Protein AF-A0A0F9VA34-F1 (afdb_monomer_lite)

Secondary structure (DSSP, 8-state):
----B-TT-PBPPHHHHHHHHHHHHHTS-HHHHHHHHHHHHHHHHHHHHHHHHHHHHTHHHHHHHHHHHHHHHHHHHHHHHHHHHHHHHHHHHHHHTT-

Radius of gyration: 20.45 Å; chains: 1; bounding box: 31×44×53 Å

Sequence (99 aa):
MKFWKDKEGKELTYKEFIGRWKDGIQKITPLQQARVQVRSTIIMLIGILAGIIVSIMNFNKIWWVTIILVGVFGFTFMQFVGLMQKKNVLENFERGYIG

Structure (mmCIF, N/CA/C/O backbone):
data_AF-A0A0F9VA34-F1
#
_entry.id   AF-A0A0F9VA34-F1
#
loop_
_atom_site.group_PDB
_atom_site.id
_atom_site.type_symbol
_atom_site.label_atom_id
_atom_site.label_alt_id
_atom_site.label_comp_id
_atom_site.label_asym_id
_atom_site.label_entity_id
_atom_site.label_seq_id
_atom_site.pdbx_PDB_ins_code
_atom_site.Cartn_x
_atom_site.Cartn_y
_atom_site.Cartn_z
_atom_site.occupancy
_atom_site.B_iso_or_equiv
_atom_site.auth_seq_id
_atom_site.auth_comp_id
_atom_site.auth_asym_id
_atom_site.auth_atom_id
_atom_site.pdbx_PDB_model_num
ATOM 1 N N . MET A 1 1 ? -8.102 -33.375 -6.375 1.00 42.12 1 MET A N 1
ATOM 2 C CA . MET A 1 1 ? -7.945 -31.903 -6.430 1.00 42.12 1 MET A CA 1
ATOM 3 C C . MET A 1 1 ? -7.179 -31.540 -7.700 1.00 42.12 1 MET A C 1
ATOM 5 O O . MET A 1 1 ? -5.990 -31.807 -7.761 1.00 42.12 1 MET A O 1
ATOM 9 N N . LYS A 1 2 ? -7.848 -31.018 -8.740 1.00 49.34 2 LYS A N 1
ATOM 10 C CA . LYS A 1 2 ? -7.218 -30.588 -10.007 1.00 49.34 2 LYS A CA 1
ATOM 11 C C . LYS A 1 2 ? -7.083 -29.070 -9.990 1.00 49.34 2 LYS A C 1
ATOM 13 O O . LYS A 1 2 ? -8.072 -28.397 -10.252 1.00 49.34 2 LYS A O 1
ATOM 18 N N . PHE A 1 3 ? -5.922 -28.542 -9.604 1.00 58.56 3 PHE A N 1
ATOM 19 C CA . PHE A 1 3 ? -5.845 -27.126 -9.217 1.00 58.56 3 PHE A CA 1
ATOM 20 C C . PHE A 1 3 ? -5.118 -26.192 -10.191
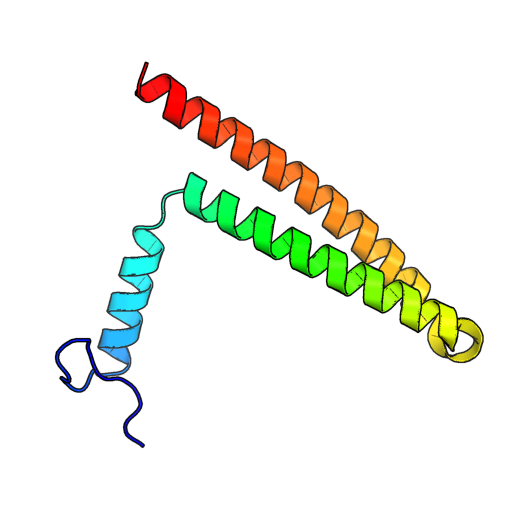 1.00 58.56 3 PHE A C 1
ATOM 22 O O . PHE A 1 3 ? -5.269 -24.986 -10.052 1.00 58.56 3 PHE A O 1
ATOM 29 N N . TRP A 1 4 ? -4.413 -26.683 -11.217 1.00 58.34 4 TRP A N 1
ATOM 30 C CA . TRP A 1 4 ? -3.712 -25.790 -12.153 1.00 58.34 4 TRP A CA 1
ATOM 31 C C . TRP A 1 4 ? -3.734 -26.372 -13.570 1.00 58.34 4 TRP A C 1
ATOM 33 O O . TRP A 1 4 ? -3.036 -27.338 -13.866 1.00 58.34 4 TRP A O 1
ATOM 43 N N . LYS A 1 5 ? -4.581 -25.817 -14.443 1.00 63.84 5 LYS A N 1
ATOM 44 C CA . LYS A 1 5 ? -4.582 -26.105 -15.884 1.00 63.84 5 LYS A CA 1
ATOM 45 C C . LYS A 1 5 ? -4.065 -24.889 -16.644 1.00 63.84 5 LYS A C 1
ATOM 47 O O . LYS A 1 5 ? -4.365 -23.758 -16.270 1.00 63.84 5 LYS A O 1
ATOM 52 N N . ASP A 1 6 ? -3.295 -25.132 -17.696 1.00 65.06 6 ASP A N 1
ATOM 53 C CA . ASP A 1 6 ? -2.885 -24.105 -18.656 1.00 65.06 6 ASP A CA 1
ATOM 54 C C . ASP A 1 6 ? -4.099 -23.578 -19.456 1.00 65.06 6 ASP A C 1
ATOM 56 O O . ASP A 1 6 ? -5.162 -24.202 -19.455 1.00 65.06 6 ASP A O 1
ATOM 60 N N . LYS A 1 7 ? -3.944 -22.474 -20.198 1.00 65.88 7 LYS A N 1
ATOM 61 C CA . LYS A 1 7 ? -4.950 -21.932 -21.135 1.00 65.88 7 LYS A CA 1
ATOM 62 C C . LYS A 1 7 ? -5.392 -22.956 -22.193 1.00 65.88 7 LYS A C 1
ATOM 64 O O . LYS A 1 7 ? -6.493 -22.849 -22.717 1.00 65.88 7 LYS A O 1
ATOM 69 N N . GLU A 1 8 ? -4.557 -23.962 -22.455 1.00 72.44 8 GLU A N 1
ATOM 70 C CA . GLU A 1 8 ? -4.815 -25.100 -23.353 1.00 72.44 8 GLU A CA 1
ATOM 71 C C . GLU A 1 8 ? -5.363 -26.350 -22.632 1.00 72.44 8 GLU A C 1
ATOM 73 O O . GLU A 1 8 ? -5.491 -27.416 -23.227 1.00 72.44 8 GLU A O 1
ATOM 78 N N . GLY A 1 9 ? -5.651 -26.268 -21.330 1.00 66.50 9 GLY A N 1
ATOM 79 C CA . GLY A 1 9 ? -6.235 -27.366 -20.556 1.00 66.50 9 GLY A CA 1
ATOM 80 C C . GLY A 1 9 ? -5.257 -28.452 -20.086 1.00 66.50 9 GLY A C 1
ATOM 81 O O . GLY A 1 9 ? -5.699 -29.394 -19.423 1.00 66.50 9 GLY A O 1
ATOM 82 N N . LYS A 1 10 ? -3.952 -28.319 -20.369 1.00 74.50 10 LYS A N 1
ATOM 83 C CA . LYS A 1 10 ? -2.893 -29.224 -19.882 1.00 74.50 10 LYS A CA 1
ATOM 84 C C . LYS A 1 10 ? -2.678 -29.056 -18.378 1.00 74.50 10 LYS A C 1
ATOM 86 O O . LYS A 1 10 ? -2.666 -27.933 -17.877 1.00 74.50 10 LYS A O 1
ATOM 91 N N . GLU A 1 11 ? -2.532 -30.167 -17.661 1.00 74.31 11 GLU A N 1
ATOM 92 C CA . GLU A 1 11 ? -2.277 -30.159 -16.218 1.00 74.31 11 GLU A CA 1
ATOM 93 C C . GLU A 1 11 ? -0.861 -29.634 -15.956 1.00 74.31 11 GLU A C 1
ATOM 95 O O . GLU A 1 11 ? 0.113 -30.185 -16.458 1.00 74.31 11 GLU A O 1
ATOM 100 N N . LEU A 1 12 ? -0.761 -28.531 -15.215 1.00 69.44 12 LEU A N 1
ATOM 101 C CA . LEU A 1 12 ? 0.508 -27.908 -14.855 1.00 69.44 12 LEU A CA 1
ATOM 102 C C . LEU A 1 12 ? 0.987 -28.468 -13.523 1.00 69.44 12 LEU A C 1
ATOM 104 O O . LEU A 1 12 ? 0.263 -28.444 -12.522 1.00 69.44 12 LEU A O 1
ATOM 108 N N . THR A 1 13 ? 2.242 -28.907 -13.482 1.00 82.19 13 THR A N 1
ATOM 109 C CA . THR A 1 13 ? 2.874 -29.258 -12.210 1.00 82.19 13 THR A CA 1
ATOM 110 C C . THR A 1 13 ? 3.101 -27.980 -11.399 1.00 82.19 13 THR A C 1
ATOM 112 O O . THR A 1 13 ? 3.439 -26.937 -11.957 1.00 82.19 13 THR A O 1
ATOM 115 N N . TYR A 1 14 ? 2.995 -28.038 -10.067 1.00 76.62 14 TYR A N 1
ATOM 116 C CA . TYR A 1 14 ? 3.253 -26.879 -9.193 1.00 76.62 14 TYR A CA 1
ATOM 117 C C . TYR A 1 14 ? 4.604 -26.192 -9.485 1.00 76.62 14 TYR A C 1
ATOM 119 O O . TYR A 1 14 ? 4.690 -24.966 -9.505 1.00 76.62 14 TYR A O 1
ATOM 127 N N . LYS A 1 15 ? 5.648 -26.976 -9.796 1.00 80.06 15 LYS A N 1
ATOM 128 C CA . LYS A 1 15 ? 6.967 -26.462 -10.205 1.00 80.06 15 LYS A CA 1
ATOM 129 C C . LYS A 1 15 ? 6.906 -25.629 -11.491 1.00 80.06 15 LYS A C 1
ATOM 131 O O . LYS A 1 15 ? 7.536 -24.579 -11.563 1.00 80.06 15 LYS A O 1
ATOM 136 N N . GLU A 1 16 ? 6.131 -26.067 -12.480 1.00 78.62 16 GLU A N 1
ATOM 137 C CA . GLU A 1 16 ? 5.958 -25.355 -13.751 1.00 78.62 16 GLU A CA 1
ATOM 138 C C . GLU A 1 16 ? 5.103 -24.099 -13.580 1.00 78.62 16 GLU A C 1
ATOM 140 O O . GLU A
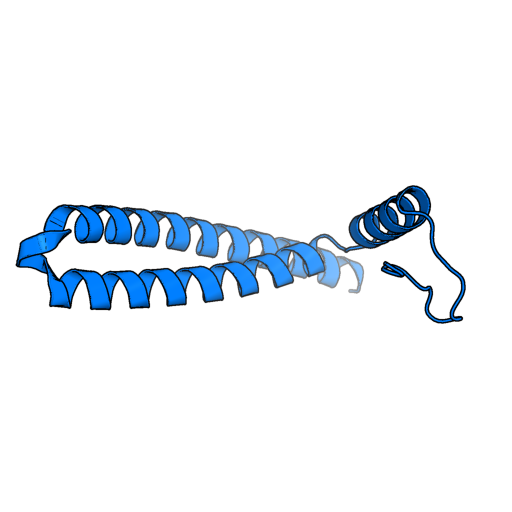 1 16 ? 5.420 -23.058 -14.152 1.00 78.62 16 GLU A O 1
ATOM 145 N N . PHE A 1 17 ? 4.059 -24.163 -12.748 1.00 81.06 17 PHE A N 1
ATOM 146 C CA . PHE A 1 17 ? 3.253 -22.996 -12.394 1.00 81.06 17 PHE A CA 1
ATOM 147 C C . PHE A 1 17 ? 4.104 -21.909 -11.725 1.00 81.06 17 PHE A C 1
ATOM 149 O O . PHE A 1 17 ? 4.084 -20.761 -12.164 1.00 81.06 17 PHE A O 1
ATOM 156 N N . ILE A 1 18 ? 4.903 -22.270 -10.713 1.00 81.50 18 ILE A N 1
ATOM 157 C CA . ILE A 1 18 ? 5.802 -21.329 -10.030 1.00 81.50 18 ILE A CA 1
ATOM 158 C C . ILE A 1 18 ? 6.866 -20.782 -10.986 1.00 81.50 18 ILE A C 1
ATOM 160 O O . ILE A 1 18 ? 7.145 -19.584 -10.949 1.00 81.50 18 ILE A O 1
ATOM 164 N N . GLY A 1 19 ? 7.426 -21.621 -11.865 1.00 83.56 19 GLY A N 1
ATOM 165 C CA . GLY A 1 19 ? 8.370 -21.184 -12.895 1.00 83.56 19 GLY A CA 1
ATOM 166 C C . GLY A 1 19 ? 7.768 -20.114 -13.808 1.00 83.56 19 GLY A C 1
ATOM 167 O O . GLY A 1 19 ? 8.316 -19.021 -13.926 1.00 83.56 19 GLY A O 1
ATOM 168 N N . ARG A 1 20 ? 6.582 -20.376 -14.370 1.00 80.69 20 ARG A N 1
ATOM 169 C CA . ARG A 1 20 ? 5.869 -19.429 -15.246 1.00 80.69 20 ARG A CA 1
ATOM 170 C C . ARG A 1 20 ? 5.422 -18.163 -14.518 1.00 80.69 20 ARG A C 1
ATOM 172 O O . ARG A 1 20 ? 5.468 -17.076 -15.088 1.00 80.69 20 ARG A O 1
ATOM 179 N N . TRP A 1 21 ? 4.997 -18.286 -13.264 1.00 79.62 21 TRP A N 1
ATOM 180 C CA . TRP A 1 21 ? 4.627 -17.146 -12.427 1.00 79.62 21 TRP A CA 1
ATOM 181 C C . TRP A 1 21 ? 5.831 -16.240 -12.148 1.00 79.62 21 TRP A C 1
ATOM 183 O O . TRP A 1 21 ? 5.735 -15.022 -12.302 1.00 79.62 21 TRP A O 1
ATOM 193 N N . LYS A 1 22 ? 6.987 -16.829 -11.815 1.00 80.94 22 LYS A N 1
ATOM 194 C CA . LYS A 1 22 ? 8.236 -16.097 -11.583 1.00 80.94 22 LYS A CA 1
ATOM 195 C C . LYS A 1 22 ? 8.714 -15.383 -12.850 1.00 80.94 22 LYS A C 1
ATOM 197 O O . LYS A 1 22 ? 9.038 -14.201 -12.777 1.00 80.94 22 LYS A O 1
ATOM 202 N N . ASP A 1 23 ? 8.678 -16.058 -13.997 1.00 83.12 23 ASP A N 1
ATOM 203 C CA . ASP A 1 23 ? 8.975 -15.458 -15.305 1.00 83.12 23 ASP A CA 1
ATOM 204 C C . ASP A 1 23 ? 8.036 -14.292 -15.629 1.00 83.12 23 ASP A C 1
ATOM 206 O O . ASP A 1 23 ? 8.465 -13.252 -16.127 1.00 83.12 23 ASP A O 1
ATOM 210 N N . GLY A 1 24 ? 6.744 -14.445 -15.327 1.00 78.06 24 GLY A N 1
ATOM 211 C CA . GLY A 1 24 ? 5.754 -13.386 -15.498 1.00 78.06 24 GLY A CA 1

+ + + + +

• **DESCRIPTION OF THE TASK**:
Write down again, exactly as given, only the lines above that fall from the line with "data_AF-A0A0F9VA34-F1" to the line with "ATOM 1 N N .", inclusive.

• **RESULT BELOW**:
data_AF-A0A0F9VA34-F1
#
_entry.id   AF-A0A0F9VA34-F1
#
loop_
_atom_site.group_PDB
_atom_site.id
_atom_site.type_symbol
_atom_site.label_atom_id
_atom_site.label_alt_id
_atom_site.label_comp_id
_atom_site.label_asym_id
_atom_site.label_entity_id
_atom_site.label_seq_id
_atom_site.pdbx_PDB_ins_code
_atom_site.Cartn_x
_atom_site.Cartn_y
_atom_site.Cartn_z
_atom_site.occupancy
_atom_site.B_iso_or_equiv
_atom_site.auth_seq_id
_atom_site.auth_comp_id
_atom_site.auth_asym_id
_atom_site.auth_atom_id
_atom_site.pdbx_PDB_model_num
ATOM 1 N N . MET A 1 1 ? -8.102 -33.375 -6.375 1.00 42.12 1 MET A N 1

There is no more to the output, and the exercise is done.